# Dark version "My Favorite Things"



## Dark lord

I've tried to see what i could find, there was a release with no lyrics / background music only, but i could not find it..........
as for a dark version, think would have to be re-created into a dark way-which is easier to do than find a non lyrics version.........


----------



## sheamiyake

Have you tried midnight syndicate?


----------



## scarymother

I have a couple of their CDs. Not on 'em. Does anyone know if there is a computer program that will "creep up" a song"?


----------



## Dark lord

Audacity & Wavepad are free programs used to tweak audio. I use Wavepad for quick stuff & Audacity for more complexed tweaking as it has more features & plug-ins.

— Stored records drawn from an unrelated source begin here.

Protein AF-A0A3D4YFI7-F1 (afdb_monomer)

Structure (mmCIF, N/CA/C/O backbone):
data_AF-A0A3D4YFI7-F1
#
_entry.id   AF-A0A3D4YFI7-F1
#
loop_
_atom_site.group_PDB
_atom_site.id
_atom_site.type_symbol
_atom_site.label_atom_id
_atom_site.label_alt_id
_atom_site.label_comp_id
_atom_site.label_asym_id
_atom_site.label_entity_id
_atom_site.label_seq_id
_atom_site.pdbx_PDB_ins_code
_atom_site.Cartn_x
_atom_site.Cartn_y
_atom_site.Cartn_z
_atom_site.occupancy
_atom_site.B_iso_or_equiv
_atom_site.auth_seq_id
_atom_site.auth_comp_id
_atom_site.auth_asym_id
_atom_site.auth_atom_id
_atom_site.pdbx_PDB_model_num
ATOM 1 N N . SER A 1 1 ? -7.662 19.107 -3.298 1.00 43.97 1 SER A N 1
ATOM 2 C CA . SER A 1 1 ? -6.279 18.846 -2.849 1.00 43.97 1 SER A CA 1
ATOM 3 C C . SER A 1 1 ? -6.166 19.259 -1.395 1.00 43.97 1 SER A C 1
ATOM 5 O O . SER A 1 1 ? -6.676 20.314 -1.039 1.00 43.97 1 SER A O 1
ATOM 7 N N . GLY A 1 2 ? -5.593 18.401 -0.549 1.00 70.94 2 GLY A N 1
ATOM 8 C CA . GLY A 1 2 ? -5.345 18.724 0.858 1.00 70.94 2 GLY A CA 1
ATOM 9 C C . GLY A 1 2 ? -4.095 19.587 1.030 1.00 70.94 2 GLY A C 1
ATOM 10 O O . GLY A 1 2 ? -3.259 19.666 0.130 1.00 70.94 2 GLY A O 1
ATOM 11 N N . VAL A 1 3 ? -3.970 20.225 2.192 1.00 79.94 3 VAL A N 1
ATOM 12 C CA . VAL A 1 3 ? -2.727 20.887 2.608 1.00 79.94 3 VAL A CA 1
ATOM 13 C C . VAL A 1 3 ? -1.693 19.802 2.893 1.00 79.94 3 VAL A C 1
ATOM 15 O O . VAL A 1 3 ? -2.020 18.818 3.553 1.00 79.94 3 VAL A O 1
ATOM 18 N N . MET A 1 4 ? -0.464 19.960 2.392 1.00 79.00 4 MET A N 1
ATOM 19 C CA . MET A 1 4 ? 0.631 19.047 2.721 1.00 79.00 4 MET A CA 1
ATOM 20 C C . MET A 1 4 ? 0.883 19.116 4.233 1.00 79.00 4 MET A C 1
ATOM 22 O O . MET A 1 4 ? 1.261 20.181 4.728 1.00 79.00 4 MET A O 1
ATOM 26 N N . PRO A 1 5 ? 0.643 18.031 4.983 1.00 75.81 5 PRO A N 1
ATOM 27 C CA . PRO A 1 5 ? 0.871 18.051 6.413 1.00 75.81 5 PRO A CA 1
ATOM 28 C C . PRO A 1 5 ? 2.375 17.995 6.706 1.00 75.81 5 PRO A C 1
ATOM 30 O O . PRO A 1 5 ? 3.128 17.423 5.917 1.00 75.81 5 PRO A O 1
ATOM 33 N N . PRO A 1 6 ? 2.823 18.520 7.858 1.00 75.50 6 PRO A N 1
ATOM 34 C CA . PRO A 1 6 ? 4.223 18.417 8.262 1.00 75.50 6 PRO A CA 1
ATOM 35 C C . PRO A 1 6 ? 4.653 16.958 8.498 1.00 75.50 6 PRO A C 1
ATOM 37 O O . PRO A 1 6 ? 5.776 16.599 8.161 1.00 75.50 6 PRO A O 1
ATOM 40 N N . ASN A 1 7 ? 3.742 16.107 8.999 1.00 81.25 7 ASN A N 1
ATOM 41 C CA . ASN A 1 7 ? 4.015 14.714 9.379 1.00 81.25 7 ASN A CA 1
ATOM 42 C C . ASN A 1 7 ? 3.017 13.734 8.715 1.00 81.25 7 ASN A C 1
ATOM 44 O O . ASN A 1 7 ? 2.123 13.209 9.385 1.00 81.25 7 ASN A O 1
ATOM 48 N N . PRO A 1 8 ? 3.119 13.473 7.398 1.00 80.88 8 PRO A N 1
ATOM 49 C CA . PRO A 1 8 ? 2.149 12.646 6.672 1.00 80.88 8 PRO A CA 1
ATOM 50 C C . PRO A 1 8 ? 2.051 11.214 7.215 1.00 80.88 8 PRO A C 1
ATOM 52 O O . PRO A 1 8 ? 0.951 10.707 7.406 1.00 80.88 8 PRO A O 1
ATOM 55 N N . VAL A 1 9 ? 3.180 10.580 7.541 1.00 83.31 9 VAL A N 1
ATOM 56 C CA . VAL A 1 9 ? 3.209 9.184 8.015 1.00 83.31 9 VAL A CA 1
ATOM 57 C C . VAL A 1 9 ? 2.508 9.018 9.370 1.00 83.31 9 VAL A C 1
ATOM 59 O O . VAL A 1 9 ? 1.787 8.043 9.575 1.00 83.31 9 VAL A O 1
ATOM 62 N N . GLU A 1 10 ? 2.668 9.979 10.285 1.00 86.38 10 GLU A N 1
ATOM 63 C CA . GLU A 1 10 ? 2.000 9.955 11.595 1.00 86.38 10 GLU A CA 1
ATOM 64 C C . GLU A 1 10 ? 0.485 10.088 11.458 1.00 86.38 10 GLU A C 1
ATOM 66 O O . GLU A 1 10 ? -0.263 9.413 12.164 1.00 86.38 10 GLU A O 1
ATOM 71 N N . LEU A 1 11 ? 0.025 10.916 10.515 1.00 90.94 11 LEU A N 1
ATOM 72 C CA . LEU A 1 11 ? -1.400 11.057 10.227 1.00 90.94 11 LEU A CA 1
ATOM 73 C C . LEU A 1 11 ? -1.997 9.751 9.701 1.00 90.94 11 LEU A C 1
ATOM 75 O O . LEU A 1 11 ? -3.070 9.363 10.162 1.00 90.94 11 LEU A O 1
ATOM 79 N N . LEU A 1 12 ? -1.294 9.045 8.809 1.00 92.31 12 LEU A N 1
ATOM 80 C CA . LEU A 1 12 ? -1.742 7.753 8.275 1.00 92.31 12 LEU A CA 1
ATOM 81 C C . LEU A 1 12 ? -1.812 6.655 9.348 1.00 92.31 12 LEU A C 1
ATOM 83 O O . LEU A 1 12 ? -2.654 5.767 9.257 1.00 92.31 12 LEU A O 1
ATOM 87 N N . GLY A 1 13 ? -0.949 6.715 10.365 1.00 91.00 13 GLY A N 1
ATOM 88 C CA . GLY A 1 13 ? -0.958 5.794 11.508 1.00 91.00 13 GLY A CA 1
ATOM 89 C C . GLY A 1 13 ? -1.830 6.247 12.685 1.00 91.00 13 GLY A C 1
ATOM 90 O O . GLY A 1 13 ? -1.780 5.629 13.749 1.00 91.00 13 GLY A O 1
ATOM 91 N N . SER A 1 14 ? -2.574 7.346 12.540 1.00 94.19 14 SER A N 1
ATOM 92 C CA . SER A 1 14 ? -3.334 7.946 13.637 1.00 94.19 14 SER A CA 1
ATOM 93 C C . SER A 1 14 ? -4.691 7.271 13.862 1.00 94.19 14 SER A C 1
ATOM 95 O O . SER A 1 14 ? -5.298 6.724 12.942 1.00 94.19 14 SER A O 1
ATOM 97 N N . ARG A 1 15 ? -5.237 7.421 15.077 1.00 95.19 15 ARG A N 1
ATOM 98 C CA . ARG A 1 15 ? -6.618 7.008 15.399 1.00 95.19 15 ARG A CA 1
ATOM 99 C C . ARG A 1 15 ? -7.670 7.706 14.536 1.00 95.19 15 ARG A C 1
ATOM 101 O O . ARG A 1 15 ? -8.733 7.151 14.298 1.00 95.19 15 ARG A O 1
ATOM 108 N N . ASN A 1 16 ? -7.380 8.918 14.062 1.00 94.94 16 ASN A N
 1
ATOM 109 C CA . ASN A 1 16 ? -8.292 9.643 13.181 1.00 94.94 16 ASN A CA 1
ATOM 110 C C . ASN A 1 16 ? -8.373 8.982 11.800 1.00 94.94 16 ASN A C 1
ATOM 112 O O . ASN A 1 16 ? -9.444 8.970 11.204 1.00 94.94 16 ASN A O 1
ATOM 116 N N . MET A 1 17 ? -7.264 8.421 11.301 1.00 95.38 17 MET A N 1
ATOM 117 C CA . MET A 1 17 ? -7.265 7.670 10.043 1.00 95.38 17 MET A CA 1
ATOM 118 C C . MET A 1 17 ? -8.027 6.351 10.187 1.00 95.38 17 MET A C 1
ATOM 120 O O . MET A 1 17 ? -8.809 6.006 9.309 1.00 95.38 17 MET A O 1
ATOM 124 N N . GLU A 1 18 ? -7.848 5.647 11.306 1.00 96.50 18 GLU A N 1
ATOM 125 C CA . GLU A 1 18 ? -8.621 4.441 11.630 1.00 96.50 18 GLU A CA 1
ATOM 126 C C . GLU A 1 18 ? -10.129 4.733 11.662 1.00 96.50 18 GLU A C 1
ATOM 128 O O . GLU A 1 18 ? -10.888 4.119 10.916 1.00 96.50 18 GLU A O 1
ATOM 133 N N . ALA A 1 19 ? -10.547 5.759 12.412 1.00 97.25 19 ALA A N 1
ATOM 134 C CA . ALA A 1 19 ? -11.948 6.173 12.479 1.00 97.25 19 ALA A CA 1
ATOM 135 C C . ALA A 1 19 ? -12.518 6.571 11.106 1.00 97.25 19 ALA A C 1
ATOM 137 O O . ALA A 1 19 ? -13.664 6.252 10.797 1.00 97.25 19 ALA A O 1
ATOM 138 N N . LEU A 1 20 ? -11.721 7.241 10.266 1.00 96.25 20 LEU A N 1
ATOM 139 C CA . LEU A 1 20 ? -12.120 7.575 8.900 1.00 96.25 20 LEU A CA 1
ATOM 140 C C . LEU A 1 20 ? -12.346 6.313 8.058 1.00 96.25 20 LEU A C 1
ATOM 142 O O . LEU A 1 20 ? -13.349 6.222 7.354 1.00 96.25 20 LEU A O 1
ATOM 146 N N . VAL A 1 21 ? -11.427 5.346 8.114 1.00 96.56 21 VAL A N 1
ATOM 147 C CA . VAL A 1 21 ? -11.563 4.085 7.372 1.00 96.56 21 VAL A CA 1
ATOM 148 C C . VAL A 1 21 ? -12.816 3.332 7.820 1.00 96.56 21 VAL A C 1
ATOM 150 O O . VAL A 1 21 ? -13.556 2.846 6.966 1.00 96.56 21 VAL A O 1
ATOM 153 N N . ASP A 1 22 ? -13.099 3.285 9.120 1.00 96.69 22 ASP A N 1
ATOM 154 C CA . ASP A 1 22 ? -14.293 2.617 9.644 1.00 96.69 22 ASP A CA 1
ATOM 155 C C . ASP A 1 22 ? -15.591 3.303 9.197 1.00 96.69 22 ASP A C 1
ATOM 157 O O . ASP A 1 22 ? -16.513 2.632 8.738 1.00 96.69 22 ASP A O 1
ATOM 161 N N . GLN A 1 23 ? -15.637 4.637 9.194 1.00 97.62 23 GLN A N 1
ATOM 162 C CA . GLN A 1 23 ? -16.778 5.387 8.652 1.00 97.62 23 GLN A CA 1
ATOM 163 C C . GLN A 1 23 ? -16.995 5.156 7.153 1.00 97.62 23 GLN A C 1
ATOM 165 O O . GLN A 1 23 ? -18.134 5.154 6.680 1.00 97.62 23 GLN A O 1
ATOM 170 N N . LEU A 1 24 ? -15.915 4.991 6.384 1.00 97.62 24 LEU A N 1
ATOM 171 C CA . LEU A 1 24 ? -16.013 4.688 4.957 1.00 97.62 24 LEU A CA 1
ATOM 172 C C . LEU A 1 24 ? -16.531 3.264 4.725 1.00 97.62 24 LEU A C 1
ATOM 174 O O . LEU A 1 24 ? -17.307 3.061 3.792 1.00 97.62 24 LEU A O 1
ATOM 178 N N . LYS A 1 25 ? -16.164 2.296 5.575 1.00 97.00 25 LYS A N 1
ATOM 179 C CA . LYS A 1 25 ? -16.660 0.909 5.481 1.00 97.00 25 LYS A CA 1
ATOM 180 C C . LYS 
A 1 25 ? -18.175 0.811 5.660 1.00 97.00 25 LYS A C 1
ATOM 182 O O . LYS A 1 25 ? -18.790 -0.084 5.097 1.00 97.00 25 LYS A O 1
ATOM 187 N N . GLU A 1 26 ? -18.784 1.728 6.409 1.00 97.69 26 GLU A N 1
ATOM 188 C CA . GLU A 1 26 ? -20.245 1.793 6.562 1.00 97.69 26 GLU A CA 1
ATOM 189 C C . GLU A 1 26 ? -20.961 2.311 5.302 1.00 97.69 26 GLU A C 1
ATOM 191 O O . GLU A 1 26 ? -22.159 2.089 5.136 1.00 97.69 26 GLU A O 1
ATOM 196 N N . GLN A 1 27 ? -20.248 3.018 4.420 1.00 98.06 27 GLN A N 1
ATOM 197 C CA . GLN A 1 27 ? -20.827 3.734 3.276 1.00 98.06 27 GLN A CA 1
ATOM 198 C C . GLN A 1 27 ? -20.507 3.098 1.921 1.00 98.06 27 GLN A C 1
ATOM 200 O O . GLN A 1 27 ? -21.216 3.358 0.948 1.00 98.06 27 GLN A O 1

As to "creeping up" something, that becomes how you want something to sound like.....
You can slow it down, use a reverse in sections, echo, lower or raise tone, etc.......


----------



## Dark lord

Is there a theme of a particular type of sound your looking for ? Vintage, Dark mood, 50's 60's, etc...... ?


----------



## scarymother

A little more sinister/dark - not so perky?! Not sure how to explain it. It's just background for our club's (MCHC - Motor City Haunt Club) you tube video promoting our annual haunted garage sale.


----------



## scarymother

I found this one:

http://www.themadmusicarchive.com/samples/b/r/Brad_Hotchkiss_-_My_Favorite_Things.mp3

Still not the right flavor I was looking for


----------



## Dark lord

Does it have to be the Julie Andrews "sound of music-favorite things" or something along this line.... 
http://www.4shared.com/audio/Q5ZPfWt_/04-Evilsmallworld.html


----------



## Dark lord

Your looking to tie in "garage sale stuff" & a haunting song like "some of my fav things"...?


----------



## scarymother

Dark lord said:


> Does it have to be the Julie Andrews "sound of music-favorite things" or something along this line....
> http://www.4shared.com/audio/Q5ZPfWt_/04-Evilsmallworld.html


Something like that could do. I did a quick look at Audacity. Maybe just slowing down this version a little and getting rid of the vocals would work. Is it difficult to do?


----------



## Dark lord

The vocal removal is hard even with the big pro system & programs........other than that you can do just about anything else.
If you can find a non vocal & work with is you best option.


----------



## Dark lord

Hmm, found a couple of ones that might work,one in piano & one with a little girl.....let me see what I can twist it into......MWaa-Haa-haa-haa  

** Owh- I think I found the background instrumental without the lyrics or close to it !!!!


----------



## scarymother

Twisted yeah - that's it! I'll still try that piano version and just loop the instrumental part. I have to finish the slide show part. Didn't think it would be that difficult to find a twisted Fav. Lots of people looking though for one. maybe you could sell it - ya know like a donate for the freeware stuff.


----------



## scarymother

Shoot - didn't realize it was that late in the day. Need to get my chores done else the family will be naked and starving next week (lol) I'll need to pick this up after dinner. I do some of my best work at 2 am (at least it seems that way to me)


----------



## Dark lord

In & out today, so give me a lil time today & I'll see what I can come up with,
& can't really sell it - copy write & all. I redo & just post for the fun of it to help peep's out here


----------



## scarymother

Dark lord said:


> Hmm, found a couple of ones that might work,one in piano & one with a little girl.....let me see what I can twist it into......MWaa-Haa-haa-haa
> 
> ** Owh- I think I found the background instrumental without the lyrics or close to it !!!! ‪My Favorite Things from The Sound of Music - Instrumental Lyrics_xvid.mkv‬‏ - YouTube


That could work! now just slow it down and lower it and octave? Is that easy/quick to do?


----------



## scarymother

Youda man! (er Dark Load, sir)


----------



## Dark lord

Check ye PM's


----------



## pookiemonster

This inspired me to mess around with other innocent songs..gotta love a demon Barney singing I Love You !


----------



## scarymother

I'd love to hear what you come up with!


----------



## Dark lord

pookiemonster said:


> This inspired me to mess around with other innocent songs..gotta love a demon Barney singing I Love You !


There's nothing innocent about the Barney song........LOL Yes that would sound even creepier  
As if parents needed a worse version of that song over they're lil ones watching the same vid & singing that song over & over again !!  LoL

Never the less, glad you were inspired ! Now tweak some tunes, turn off the lites & play them back !!


----------



## pookiemonster

Here's "I Love You"..(snickers)

I Love You.mp3 - 0.92MB

And my version of "My Favorite Things"

My Favorite Yet Horrible Things.mp3 - 2.23MB


----------